Eamonn Forde, writing in The Times, is not playing:
The celebration originally marked the arrival of the Catholic faith on Irish shores, but in an increasingly secular country, it now celebrates the futility of drunkenness. It says everything about what it means to be Irish these days that the biggest parades take place hundreds of miles from Irish soil where a once-proud diaspora’s celebration of its past has been hijacked by anyone who has seen The Quiet Man and wants to get noisily bladdered. They may as well wear their heart on their sleeves and pay a gaggle of pale-faced colleens with pigs under their arms to spray the streets with whiskey and potatoes.

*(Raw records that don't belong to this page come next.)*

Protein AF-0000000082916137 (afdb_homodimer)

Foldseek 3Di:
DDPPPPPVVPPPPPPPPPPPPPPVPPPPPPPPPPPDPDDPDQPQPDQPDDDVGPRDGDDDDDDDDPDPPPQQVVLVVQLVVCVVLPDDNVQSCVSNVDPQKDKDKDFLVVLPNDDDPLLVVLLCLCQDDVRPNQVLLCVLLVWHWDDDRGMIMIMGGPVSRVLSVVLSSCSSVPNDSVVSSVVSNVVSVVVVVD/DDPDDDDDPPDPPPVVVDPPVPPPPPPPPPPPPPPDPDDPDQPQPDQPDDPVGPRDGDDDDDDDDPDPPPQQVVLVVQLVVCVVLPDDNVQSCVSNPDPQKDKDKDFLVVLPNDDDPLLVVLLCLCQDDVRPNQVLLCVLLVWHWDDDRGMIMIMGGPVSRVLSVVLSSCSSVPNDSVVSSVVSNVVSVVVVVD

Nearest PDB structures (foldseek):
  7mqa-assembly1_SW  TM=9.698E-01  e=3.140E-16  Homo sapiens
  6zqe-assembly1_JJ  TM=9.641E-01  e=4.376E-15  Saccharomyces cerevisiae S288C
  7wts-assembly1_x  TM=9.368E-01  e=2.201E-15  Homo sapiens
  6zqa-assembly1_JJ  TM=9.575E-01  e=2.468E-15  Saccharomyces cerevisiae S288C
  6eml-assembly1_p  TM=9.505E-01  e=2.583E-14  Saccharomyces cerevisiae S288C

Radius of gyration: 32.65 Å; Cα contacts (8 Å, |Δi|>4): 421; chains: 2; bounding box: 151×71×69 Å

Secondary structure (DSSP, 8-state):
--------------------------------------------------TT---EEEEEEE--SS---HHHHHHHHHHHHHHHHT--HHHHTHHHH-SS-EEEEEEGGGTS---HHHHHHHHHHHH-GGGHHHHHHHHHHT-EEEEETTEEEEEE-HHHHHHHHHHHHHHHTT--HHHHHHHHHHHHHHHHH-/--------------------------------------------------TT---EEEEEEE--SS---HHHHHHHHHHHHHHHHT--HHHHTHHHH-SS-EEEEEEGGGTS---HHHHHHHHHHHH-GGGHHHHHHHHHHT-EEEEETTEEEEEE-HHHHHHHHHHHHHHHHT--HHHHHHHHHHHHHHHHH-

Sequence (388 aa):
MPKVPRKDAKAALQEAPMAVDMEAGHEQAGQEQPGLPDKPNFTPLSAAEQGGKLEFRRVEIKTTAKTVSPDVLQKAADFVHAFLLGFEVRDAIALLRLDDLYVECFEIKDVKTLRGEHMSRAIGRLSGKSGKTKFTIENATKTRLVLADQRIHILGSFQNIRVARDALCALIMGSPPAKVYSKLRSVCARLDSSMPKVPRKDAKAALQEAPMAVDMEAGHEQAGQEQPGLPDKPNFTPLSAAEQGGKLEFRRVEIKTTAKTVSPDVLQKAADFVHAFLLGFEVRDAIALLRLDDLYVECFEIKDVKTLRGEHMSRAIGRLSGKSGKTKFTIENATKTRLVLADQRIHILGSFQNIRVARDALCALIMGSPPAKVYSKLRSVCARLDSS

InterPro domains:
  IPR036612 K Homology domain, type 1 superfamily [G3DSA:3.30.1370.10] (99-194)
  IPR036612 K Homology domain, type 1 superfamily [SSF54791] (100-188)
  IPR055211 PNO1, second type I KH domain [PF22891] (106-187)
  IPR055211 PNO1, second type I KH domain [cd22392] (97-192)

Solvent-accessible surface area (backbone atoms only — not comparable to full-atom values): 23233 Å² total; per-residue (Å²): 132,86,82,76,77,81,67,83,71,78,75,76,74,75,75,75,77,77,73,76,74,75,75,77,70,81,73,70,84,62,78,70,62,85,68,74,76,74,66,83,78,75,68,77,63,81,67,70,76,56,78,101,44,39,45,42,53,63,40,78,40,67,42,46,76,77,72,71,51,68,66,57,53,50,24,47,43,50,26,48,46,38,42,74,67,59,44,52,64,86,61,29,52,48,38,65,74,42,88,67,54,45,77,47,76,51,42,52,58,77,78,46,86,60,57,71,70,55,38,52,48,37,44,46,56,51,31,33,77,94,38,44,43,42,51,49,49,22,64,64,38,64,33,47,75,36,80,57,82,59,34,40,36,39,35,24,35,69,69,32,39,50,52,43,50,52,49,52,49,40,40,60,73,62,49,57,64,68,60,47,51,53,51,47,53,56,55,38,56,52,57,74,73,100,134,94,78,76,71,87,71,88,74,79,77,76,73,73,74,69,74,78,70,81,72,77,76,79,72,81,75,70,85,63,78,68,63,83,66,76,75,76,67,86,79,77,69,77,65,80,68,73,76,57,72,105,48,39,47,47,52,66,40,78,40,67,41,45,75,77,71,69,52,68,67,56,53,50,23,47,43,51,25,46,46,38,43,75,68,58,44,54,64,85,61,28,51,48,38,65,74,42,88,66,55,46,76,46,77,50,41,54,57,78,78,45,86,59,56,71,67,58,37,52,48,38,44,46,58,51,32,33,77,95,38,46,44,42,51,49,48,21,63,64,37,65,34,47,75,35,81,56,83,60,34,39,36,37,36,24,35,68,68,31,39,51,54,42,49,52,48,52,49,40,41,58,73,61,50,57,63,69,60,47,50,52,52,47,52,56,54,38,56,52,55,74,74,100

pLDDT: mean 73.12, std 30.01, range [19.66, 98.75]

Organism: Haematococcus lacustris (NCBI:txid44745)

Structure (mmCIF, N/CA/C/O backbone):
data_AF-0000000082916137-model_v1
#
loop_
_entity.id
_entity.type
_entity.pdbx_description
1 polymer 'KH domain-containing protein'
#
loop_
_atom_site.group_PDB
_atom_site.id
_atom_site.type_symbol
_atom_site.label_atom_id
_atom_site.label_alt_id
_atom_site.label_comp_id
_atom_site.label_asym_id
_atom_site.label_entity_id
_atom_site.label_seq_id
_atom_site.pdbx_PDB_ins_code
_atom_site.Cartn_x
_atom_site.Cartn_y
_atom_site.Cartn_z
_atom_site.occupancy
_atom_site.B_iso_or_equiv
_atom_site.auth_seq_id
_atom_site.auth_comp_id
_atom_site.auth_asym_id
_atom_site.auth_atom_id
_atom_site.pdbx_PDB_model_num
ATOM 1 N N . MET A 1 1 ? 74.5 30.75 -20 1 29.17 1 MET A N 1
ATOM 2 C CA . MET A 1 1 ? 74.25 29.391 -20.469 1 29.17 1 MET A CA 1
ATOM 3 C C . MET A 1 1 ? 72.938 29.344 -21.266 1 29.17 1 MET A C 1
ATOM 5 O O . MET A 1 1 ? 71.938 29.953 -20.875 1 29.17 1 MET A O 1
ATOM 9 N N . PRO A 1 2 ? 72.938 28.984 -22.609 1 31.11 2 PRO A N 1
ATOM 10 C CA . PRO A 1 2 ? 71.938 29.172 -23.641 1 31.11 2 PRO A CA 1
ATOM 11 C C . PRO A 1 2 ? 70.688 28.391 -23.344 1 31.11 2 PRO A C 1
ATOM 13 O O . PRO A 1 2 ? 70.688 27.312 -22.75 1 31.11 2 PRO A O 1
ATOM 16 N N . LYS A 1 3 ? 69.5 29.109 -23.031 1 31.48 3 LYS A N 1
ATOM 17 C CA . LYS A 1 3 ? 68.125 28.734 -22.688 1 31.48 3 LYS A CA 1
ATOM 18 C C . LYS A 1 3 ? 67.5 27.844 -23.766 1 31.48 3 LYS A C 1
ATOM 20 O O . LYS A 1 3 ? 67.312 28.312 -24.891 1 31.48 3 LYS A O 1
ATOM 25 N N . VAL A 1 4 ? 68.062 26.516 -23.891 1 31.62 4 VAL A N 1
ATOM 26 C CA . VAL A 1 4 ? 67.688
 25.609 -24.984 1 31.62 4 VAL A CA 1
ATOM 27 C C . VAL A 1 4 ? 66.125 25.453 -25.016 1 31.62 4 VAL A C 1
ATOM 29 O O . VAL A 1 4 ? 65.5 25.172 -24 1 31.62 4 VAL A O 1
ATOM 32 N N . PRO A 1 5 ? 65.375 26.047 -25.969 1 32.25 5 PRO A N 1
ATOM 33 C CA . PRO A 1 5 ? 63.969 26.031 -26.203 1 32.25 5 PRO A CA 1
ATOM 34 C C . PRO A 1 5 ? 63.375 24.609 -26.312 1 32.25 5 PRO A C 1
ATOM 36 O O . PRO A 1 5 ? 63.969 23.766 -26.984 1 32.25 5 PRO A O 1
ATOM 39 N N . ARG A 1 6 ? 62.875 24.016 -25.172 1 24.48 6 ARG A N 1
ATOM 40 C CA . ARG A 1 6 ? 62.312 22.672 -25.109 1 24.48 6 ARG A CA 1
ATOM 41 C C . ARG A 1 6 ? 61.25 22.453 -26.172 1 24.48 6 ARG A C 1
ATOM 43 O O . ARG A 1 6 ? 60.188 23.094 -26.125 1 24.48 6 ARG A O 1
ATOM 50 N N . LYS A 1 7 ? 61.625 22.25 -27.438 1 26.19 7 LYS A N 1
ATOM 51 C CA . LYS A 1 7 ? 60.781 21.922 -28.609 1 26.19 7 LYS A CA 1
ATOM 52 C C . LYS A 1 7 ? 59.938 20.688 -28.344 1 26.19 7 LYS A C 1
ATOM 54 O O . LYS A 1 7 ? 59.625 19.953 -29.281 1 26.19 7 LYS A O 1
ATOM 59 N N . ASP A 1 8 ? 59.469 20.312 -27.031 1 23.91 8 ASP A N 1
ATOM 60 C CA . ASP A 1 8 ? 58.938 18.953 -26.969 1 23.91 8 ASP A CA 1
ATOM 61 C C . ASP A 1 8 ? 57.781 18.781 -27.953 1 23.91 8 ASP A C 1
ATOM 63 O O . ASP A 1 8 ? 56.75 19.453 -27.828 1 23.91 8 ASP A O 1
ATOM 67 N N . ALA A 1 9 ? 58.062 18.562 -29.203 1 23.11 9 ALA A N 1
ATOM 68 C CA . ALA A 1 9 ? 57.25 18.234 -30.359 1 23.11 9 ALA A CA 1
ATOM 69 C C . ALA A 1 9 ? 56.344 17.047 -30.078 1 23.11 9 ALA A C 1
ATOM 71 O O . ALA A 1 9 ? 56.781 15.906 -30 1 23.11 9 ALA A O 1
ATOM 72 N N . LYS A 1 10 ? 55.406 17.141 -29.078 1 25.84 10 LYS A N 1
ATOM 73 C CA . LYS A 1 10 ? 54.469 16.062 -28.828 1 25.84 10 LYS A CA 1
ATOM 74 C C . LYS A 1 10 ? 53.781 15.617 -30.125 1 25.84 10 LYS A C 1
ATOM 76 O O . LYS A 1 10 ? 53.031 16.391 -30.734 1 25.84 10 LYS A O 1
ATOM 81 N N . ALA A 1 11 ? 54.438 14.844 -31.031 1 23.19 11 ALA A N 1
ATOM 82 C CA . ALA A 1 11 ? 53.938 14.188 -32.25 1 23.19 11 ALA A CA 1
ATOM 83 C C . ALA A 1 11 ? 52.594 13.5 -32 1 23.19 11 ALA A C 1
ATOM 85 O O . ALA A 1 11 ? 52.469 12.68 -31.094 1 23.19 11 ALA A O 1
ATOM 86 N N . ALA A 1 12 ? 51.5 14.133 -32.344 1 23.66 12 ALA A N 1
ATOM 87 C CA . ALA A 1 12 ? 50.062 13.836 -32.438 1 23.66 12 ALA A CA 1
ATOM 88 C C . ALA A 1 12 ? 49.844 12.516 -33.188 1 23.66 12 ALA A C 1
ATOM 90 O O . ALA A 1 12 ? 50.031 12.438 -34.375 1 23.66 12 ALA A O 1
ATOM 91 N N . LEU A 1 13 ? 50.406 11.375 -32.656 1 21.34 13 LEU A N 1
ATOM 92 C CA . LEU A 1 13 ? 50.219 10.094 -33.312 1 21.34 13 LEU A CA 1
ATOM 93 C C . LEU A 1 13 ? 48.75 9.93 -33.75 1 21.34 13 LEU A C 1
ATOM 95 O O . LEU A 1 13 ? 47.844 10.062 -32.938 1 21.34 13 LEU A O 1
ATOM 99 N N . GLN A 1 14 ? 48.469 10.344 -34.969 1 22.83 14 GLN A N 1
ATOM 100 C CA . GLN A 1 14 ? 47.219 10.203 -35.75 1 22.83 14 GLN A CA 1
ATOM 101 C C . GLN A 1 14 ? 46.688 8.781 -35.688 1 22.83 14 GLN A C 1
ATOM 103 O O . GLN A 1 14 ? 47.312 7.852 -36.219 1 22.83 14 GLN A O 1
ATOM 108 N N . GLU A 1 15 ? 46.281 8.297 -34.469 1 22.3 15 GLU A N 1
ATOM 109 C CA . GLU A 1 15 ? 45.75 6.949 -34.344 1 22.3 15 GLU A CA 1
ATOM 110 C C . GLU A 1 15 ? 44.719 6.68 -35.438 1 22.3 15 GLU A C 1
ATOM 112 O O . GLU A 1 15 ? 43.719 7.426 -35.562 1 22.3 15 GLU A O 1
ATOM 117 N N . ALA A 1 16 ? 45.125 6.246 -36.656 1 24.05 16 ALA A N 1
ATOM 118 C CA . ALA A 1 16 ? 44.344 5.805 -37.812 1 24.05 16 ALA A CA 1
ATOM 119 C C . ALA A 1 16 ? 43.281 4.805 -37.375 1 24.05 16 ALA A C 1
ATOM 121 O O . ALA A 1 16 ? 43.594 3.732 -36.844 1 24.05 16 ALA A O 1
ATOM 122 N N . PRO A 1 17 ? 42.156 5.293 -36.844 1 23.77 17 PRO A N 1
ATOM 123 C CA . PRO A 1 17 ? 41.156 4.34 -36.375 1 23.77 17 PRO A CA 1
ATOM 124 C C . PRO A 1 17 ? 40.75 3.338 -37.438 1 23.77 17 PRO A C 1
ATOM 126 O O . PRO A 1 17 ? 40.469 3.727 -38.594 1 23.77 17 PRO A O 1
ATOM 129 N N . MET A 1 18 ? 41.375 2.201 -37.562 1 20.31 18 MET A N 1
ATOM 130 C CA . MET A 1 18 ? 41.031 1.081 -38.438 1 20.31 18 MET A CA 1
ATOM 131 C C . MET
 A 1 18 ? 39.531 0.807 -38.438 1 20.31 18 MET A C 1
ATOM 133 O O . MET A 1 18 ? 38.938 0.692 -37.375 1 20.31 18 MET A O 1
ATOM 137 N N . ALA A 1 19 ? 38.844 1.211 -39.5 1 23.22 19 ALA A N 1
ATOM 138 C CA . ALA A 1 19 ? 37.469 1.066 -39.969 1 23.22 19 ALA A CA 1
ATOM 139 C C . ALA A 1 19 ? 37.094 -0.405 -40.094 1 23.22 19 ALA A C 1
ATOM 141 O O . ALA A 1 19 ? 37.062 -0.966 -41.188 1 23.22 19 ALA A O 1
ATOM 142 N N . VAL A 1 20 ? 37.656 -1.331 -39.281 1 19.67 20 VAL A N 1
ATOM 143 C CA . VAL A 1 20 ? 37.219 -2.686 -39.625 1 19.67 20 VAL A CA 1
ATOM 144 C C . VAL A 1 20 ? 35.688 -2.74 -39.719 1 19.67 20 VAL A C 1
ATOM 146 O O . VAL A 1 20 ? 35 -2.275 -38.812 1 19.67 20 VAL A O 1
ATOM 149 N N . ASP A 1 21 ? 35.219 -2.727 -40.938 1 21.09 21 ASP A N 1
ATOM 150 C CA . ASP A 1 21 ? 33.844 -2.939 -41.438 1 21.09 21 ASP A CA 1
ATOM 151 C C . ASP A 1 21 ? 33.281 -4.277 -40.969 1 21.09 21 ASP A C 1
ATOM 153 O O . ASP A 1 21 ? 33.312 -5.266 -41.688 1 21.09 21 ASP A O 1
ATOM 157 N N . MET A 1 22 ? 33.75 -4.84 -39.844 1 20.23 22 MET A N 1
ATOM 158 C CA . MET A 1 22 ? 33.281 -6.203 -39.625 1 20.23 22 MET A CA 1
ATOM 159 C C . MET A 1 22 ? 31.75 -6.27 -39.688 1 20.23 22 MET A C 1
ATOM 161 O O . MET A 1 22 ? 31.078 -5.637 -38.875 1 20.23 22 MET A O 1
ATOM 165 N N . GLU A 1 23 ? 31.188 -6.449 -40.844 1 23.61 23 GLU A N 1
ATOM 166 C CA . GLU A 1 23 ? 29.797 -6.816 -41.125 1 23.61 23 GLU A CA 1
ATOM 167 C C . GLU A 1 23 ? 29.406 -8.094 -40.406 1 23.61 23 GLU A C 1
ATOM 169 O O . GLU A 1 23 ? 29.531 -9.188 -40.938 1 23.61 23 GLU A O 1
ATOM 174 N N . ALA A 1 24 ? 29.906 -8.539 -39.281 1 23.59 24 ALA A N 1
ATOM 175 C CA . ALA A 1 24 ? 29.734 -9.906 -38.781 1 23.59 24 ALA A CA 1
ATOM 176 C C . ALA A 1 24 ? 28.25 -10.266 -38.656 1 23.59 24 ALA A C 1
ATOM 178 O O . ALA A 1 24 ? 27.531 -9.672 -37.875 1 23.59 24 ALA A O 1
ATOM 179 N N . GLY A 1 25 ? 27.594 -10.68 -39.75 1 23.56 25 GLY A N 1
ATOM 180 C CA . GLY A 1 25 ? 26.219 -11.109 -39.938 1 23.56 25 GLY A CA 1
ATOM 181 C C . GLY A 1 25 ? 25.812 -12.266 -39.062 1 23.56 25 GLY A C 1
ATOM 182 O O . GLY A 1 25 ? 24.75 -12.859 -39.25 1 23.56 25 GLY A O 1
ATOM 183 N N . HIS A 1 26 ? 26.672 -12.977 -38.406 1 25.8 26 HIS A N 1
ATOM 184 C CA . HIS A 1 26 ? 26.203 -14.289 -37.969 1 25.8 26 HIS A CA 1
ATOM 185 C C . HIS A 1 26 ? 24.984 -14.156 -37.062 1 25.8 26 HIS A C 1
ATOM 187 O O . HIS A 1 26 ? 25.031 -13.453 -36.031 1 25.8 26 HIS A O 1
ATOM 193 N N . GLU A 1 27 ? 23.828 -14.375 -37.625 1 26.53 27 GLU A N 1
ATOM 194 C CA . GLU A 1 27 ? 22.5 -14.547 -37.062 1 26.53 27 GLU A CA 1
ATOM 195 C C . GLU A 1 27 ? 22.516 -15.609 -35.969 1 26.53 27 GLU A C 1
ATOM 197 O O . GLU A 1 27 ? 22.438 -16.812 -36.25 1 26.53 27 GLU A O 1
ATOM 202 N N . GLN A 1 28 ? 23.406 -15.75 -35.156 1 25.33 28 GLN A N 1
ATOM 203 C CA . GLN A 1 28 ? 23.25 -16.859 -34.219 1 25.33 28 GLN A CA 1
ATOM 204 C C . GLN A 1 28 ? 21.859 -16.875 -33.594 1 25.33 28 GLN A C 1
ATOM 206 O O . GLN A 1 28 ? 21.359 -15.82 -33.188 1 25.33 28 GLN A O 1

In Alan Partridge’s phrase, “de big oidea” behind St Patrick’s Day today is to amplify every cultural cliché to the point where it is impossible to tell if it is parody, pastiche or homage. The rise of St Patrick’s Day is traceable to the rise of that great blight on Ireland’s image overseas – the theme pub.
…
To walk into one of these pubs – and there is not a single pub in Ireland remotely like them – is to walk into an Ireland that only exists in the threadbare imagination of a moribund tourism myth. It’s about turning Ireland into the Disneyland of the Dipsomaniac, where everyone stumbles over the words in the second verse of Galway Bay.
There have been many shameful moments in Ireland’s past. But there is no more a shameful an image of the Emerald Isle than a flatbed truck on March 17 pumping out Danny Boy, populated by stout-clutching inebriates wearing foam Guinness hats and shamrock deely boppers.
I don’t even know the first verse of Galway Bay.